The Colorado Supreme Court has an opportunity to make life a lot easier for political speakers in the Centennial State. On May 2, the court heard argument from the Institute for Justice in Coloradans for a Better Future v. Campaign Integrity Watchdog, a case that will have profound implications for hundreds of political groups throughout the state.

The story begins in 2012, when a group called Coloradans for a Better Future (CBF) ran political ads criticizing Matthew Arnold, a Republican candidate for the University of Colorado Board of Regents. After Arnold lost the election, he turned to the courts, filing three separate campaign finance lawsuits against CBF. To escape this harassment, CBF shut down with the help of a volunteer lawyer. But this only triggered a fourth lawsuit by a group Arnold founded, Campaign Integrity Watchdog (CIW), alleging that the volunteer lawyer’s services should have been reported as a campaign contribution.

Unfortunately, in April 2016, the Colorado Court of Appeals agreed and its ruling threatens hundreds or even thousands of political speakers throughout Colorado. Grassroots political speakers often rely on pro bono legal services to avoid the many pitfalls in Colorado’s complicated campaign finance system. But under the Court of Appeals ruling, seeking out low-cost legal help could expose these speakers to abusive lawsuits filed by their political opponents.

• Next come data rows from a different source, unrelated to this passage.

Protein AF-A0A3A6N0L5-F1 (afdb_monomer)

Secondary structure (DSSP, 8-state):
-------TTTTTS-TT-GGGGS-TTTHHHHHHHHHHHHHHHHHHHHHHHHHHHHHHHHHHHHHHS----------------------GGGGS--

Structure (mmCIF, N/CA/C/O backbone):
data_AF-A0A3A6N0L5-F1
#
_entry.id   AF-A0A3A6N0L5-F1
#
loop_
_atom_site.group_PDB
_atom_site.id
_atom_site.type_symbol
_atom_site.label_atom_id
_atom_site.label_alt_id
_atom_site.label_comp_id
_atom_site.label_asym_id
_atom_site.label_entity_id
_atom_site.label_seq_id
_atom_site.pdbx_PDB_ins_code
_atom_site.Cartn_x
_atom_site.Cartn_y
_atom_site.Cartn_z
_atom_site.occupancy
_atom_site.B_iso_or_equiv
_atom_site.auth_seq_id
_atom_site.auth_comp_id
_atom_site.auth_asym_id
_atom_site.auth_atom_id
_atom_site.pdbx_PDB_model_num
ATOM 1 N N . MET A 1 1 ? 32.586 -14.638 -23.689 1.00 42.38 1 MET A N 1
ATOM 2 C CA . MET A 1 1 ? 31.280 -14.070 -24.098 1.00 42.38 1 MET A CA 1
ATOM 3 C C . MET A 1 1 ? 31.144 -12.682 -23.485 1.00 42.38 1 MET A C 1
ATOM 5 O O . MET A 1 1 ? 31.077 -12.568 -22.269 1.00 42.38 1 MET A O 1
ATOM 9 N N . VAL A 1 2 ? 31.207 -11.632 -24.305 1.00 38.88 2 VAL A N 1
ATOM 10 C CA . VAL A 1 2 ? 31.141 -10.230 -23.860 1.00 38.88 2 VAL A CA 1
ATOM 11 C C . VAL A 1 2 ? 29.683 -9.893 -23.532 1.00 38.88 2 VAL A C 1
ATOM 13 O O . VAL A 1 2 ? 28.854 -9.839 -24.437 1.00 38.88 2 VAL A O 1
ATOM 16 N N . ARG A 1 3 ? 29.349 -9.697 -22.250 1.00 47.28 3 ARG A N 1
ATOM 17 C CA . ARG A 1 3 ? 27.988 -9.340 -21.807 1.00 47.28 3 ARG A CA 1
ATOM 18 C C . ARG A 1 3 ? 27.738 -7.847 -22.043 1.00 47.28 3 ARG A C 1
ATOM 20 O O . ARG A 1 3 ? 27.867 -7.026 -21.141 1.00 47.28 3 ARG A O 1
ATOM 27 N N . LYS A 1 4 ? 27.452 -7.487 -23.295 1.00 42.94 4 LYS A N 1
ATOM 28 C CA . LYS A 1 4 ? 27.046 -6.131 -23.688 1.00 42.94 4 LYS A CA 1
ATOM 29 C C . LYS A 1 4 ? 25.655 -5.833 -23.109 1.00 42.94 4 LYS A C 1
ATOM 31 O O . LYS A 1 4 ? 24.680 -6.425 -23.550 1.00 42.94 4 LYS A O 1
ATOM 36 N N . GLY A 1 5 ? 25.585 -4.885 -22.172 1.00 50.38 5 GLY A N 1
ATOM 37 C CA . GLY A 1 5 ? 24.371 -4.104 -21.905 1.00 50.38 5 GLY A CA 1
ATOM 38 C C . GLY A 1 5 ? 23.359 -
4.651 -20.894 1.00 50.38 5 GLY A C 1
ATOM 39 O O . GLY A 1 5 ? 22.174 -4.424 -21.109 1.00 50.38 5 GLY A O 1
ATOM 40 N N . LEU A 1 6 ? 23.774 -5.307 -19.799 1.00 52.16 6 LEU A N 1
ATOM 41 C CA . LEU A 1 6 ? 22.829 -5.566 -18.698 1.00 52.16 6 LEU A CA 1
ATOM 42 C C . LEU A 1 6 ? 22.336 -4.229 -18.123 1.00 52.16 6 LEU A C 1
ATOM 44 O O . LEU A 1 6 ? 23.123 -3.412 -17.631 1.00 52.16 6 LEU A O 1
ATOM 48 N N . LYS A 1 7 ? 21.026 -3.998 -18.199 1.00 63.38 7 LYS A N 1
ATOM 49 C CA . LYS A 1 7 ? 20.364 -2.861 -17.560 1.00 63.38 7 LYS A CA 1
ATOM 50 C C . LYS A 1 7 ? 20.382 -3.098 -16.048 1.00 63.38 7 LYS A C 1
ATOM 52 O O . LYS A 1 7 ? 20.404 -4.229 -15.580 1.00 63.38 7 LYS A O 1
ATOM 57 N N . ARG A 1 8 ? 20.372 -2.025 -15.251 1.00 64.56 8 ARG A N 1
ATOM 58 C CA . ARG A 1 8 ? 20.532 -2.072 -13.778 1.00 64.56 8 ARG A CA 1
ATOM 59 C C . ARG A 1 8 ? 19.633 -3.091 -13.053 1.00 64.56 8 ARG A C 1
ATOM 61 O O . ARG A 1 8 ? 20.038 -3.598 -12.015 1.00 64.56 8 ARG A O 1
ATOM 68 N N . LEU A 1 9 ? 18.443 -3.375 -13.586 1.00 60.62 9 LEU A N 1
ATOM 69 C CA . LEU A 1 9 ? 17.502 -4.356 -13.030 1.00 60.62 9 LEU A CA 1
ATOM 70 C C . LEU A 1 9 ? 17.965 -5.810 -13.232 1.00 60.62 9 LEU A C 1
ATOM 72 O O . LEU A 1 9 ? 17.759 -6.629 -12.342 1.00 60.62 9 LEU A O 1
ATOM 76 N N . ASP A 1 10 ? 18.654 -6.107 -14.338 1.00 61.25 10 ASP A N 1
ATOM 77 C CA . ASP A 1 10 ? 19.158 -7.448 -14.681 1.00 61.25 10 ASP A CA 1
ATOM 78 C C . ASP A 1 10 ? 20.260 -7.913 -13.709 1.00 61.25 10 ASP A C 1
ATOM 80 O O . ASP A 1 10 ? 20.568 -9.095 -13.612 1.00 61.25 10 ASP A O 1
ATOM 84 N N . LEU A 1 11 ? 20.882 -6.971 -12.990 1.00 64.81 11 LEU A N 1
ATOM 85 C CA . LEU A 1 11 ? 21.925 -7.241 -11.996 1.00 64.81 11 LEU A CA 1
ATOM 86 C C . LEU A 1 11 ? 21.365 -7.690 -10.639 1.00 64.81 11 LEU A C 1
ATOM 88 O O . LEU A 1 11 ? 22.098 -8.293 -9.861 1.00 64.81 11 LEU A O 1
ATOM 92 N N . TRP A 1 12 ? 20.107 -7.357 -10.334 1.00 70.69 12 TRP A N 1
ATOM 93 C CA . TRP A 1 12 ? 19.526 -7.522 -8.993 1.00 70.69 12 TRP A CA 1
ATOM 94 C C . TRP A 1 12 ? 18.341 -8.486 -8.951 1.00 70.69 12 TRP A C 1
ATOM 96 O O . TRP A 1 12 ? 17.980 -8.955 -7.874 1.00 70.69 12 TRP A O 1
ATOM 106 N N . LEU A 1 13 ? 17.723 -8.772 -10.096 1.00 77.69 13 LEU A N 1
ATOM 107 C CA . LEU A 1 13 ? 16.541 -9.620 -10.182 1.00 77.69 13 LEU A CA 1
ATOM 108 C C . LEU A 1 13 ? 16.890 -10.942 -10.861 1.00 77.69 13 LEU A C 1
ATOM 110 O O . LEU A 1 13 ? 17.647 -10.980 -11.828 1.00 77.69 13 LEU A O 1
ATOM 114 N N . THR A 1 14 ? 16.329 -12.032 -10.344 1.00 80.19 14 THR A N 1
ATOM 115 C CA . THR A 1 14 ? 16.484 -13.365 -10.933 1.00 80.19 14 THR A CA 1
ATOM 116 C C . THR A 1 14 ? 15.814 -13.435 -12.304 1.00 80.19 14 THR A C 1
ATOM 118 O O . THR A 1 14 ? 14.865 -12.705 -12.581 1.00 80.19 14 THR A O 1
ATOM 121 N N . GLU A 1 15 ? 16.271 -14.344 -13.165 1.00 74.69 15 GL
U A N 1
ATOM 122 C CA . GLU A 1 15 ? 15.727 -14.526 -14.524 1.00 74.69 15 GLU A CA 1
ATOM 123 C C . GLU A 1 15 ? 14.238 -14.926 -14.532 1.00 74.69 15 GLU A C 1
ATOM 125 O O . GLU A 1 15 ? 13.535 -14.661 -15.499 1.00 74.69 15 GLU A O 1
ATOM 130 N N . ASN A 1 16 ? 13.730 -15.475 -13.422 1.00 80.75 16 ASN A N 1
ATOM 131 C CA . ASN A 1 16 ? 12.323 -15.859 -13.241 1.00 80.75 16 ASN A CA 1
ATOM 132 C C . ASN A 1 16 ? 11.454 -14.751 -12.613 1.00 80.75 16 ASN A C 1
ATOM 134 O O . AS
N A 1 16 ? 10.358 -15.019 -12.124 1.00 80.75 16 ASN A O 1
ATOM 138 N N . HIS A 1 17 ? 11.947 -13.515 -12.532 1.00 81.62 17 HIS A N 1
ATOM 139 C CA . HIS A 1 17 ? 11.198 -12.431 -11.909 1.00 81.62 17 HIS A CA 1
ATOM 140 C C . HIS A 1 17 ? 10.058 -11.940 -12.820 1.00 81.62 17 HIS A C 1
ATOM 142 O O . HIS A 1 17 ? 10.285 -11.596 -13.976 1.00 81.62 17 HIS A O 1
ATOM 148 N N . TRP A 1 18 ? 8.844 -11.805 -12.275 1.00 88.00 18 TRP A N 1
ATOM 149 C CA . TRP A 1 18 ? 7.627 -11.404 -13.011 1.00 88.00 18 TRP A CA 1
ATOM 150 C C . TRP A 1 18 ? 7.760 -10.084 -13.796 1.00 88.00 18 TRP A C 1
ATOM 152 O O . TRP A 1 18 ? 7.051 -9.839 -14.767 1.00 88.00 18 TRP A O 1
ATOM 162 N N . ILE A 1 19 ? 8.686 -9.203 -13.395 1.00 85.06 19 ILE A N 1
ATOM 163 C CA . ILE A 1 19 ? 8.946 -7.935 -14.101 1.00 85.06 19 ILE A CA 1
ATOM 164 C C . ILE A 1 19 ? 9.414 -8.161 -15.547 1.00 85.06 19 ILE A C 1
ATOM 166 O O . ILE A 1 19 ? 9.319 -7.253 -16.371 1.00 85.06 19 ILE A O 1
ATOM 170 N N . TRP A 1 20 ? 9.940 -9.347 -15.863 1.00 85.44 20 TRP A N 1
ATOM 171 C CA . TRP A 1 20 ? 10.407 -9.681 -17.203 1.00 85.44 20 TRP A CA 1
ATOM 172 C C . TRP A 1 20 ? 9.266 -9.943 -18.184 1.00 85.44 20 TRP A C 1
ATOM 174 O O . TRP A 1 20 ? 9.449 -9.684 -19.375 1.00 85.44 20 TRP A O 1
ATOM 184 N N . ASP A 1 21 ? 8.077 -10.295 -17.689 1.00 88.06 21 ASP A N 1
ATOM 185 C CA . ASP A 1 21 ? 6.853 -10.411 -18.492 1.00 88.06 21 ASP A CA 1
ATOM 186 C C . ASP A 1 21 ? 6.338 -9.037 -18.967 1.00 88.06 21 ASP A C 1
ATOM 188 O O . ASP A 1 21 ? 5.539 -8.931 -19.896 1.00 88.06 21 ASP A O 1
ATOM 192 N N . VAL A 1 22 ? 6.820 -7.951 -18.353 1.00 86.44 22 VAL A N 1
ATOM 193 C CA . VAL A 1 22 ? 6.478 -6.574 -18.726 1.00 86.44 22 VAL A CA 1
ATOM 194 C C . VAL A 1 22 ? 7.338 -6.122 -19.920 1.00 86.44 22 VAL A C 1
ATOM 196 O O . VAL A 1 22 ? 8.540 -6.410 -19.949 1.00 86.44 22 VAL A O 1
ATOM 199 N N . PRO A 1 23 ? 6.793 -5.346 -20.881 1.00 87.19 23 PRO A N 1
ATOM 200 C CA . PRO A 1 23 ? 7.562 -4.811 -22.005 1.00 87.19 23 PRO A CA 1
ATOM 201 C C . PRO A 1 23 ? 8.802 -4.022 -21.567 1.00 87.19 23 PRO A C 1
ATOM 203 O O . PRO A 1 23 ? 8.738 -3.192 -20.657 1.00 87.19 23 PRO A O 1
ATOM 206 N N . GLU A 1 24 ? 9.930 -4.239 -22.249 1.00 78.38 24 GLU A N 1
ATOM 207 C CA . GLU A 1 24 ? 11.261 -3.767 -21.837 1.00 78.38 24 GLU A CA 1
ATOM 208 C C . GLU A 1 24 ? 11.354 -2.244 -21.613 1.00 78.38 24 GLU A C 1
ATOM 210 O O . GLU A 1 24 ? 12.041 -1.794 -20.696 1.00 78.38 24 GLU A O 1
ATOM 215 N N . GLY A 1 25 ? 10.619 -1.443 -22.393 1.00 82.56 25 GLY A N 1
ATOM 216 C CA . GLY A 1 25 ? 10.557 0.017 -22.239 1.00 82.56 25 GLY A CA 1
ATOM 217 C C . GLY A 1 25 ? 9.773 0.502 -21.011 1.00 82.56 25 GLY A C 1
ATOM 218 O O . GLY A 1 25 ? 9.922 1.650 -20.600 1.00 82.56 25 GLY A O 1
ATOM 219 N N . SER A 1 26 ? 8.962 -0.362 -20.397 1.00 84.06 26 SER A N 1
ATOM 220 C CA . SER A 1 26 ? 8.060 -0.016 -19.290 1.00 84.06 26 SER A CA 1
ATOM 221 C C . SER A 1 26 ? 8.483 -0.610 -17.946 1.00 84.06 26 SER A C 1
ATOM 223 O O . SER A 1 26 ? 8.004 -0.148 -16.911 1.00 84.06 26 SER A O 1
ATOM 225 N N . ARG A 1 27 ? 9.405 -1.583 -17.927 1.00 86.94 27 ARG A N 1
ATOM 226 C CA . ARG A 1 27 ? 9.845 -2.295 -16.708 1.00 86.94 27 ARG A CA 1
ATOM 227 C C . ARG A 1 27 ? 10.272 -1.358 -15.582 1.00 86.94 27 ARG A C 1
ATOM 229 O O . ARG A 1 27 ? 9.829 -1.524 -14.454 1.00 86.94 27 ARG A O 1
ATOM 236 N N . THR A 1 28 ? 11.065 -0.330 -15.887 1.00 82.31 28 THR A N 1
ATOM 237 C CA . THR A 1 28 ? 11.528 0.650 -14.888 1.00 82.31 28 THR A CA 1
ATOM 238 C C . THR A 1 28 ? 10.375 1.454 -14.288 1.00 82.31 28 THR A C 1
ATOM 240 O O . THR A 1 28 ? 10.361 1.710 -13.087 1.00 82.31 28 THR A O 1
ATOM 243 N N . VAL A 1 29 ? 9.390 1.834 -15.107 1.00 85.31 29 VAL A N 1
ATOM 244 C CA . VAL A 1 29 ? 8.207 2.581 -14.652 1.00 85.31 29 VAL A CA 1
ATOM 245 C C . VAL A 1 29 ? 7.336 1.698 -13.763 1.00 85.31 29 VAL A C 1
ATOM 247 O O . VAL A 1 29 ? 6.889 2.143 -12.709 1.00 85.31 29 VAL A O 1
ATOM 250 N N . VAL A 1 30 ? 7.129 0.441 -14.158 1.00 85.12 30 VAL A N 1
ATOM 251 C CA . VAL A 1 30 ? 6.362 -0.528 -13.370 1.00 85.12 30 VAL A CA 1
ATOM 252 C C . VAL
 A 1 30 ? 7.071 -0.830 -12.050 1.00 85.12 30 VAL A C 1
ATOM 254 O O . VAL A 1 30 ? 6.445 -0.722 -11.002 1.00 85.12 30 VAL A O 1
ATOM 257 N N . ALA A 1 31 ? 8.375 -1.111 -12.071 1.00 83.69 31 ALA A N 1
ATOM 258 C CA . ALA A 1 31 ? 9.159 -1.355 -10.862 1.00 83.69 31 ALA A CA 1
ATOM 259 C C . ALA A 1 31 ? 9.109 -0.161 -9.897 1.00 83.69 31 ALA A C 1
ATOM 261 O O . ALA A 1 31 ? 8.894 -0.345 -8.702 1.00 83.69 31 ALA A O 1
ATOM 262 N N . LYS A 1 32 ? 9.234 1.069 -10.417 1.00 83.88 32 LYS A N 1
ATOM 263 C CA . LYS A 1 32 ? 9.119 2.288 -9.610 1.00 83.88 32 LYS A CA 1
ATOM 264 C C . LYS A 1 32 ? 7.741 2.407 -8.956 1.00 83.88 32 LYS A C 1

If pro bono legal services are “contributions,” they must be assigned a value and disclosed in campaign finance reports. But this is a lot harder than it sounds, because lawyers routinely charge different rates to different clients based on factors such as their ability to pay. That means that even if a political speaker tries to comply with this requirement, a group like CIW can still haul that speaker into court based on the mere allegation that the legal services were worth more than reported. Such lawsuits are common—in recent years, CIW alone has filed dozens of lawsuits, often seeking tens of thousands of dollars in fines for trivial reporting errors.

For groups that are subject to contribution limits, the problems are even worse. Political committees in Colorado, for example, cannot accept contributions of more than $575. At regular billing rates for attorneys, that means that political committees could never accept more than a couple of hours of legal help, far less than is needed to navigate Colorado’s complex laws. These limits would also make it illegal for IJ and other nonprofits to represent these groups in public interest lawsuits, which require hundreds of hours of attorney time.

Luckily, the Court of Appeals will not have the final word. After the court issued its decision, IJ came to the rescue. Taking over the case, we not only convinced the Colorado Supreme Court to review the Court of Appeals decision, we also convinced the court to grant a rare order preventing that decision from going into effect while the case moves forward.

Now we await a ruling. In the meantime, IJ is also moving forward with another lawsuit in federal court that seeks to entirely dismantle Colorado’s abuse-prone system of private campaign finance enforcement. We will press forward until all Coloradans—and, eventually, all Americans—can speak freely, without fear of retaliation from campaign finance bullies.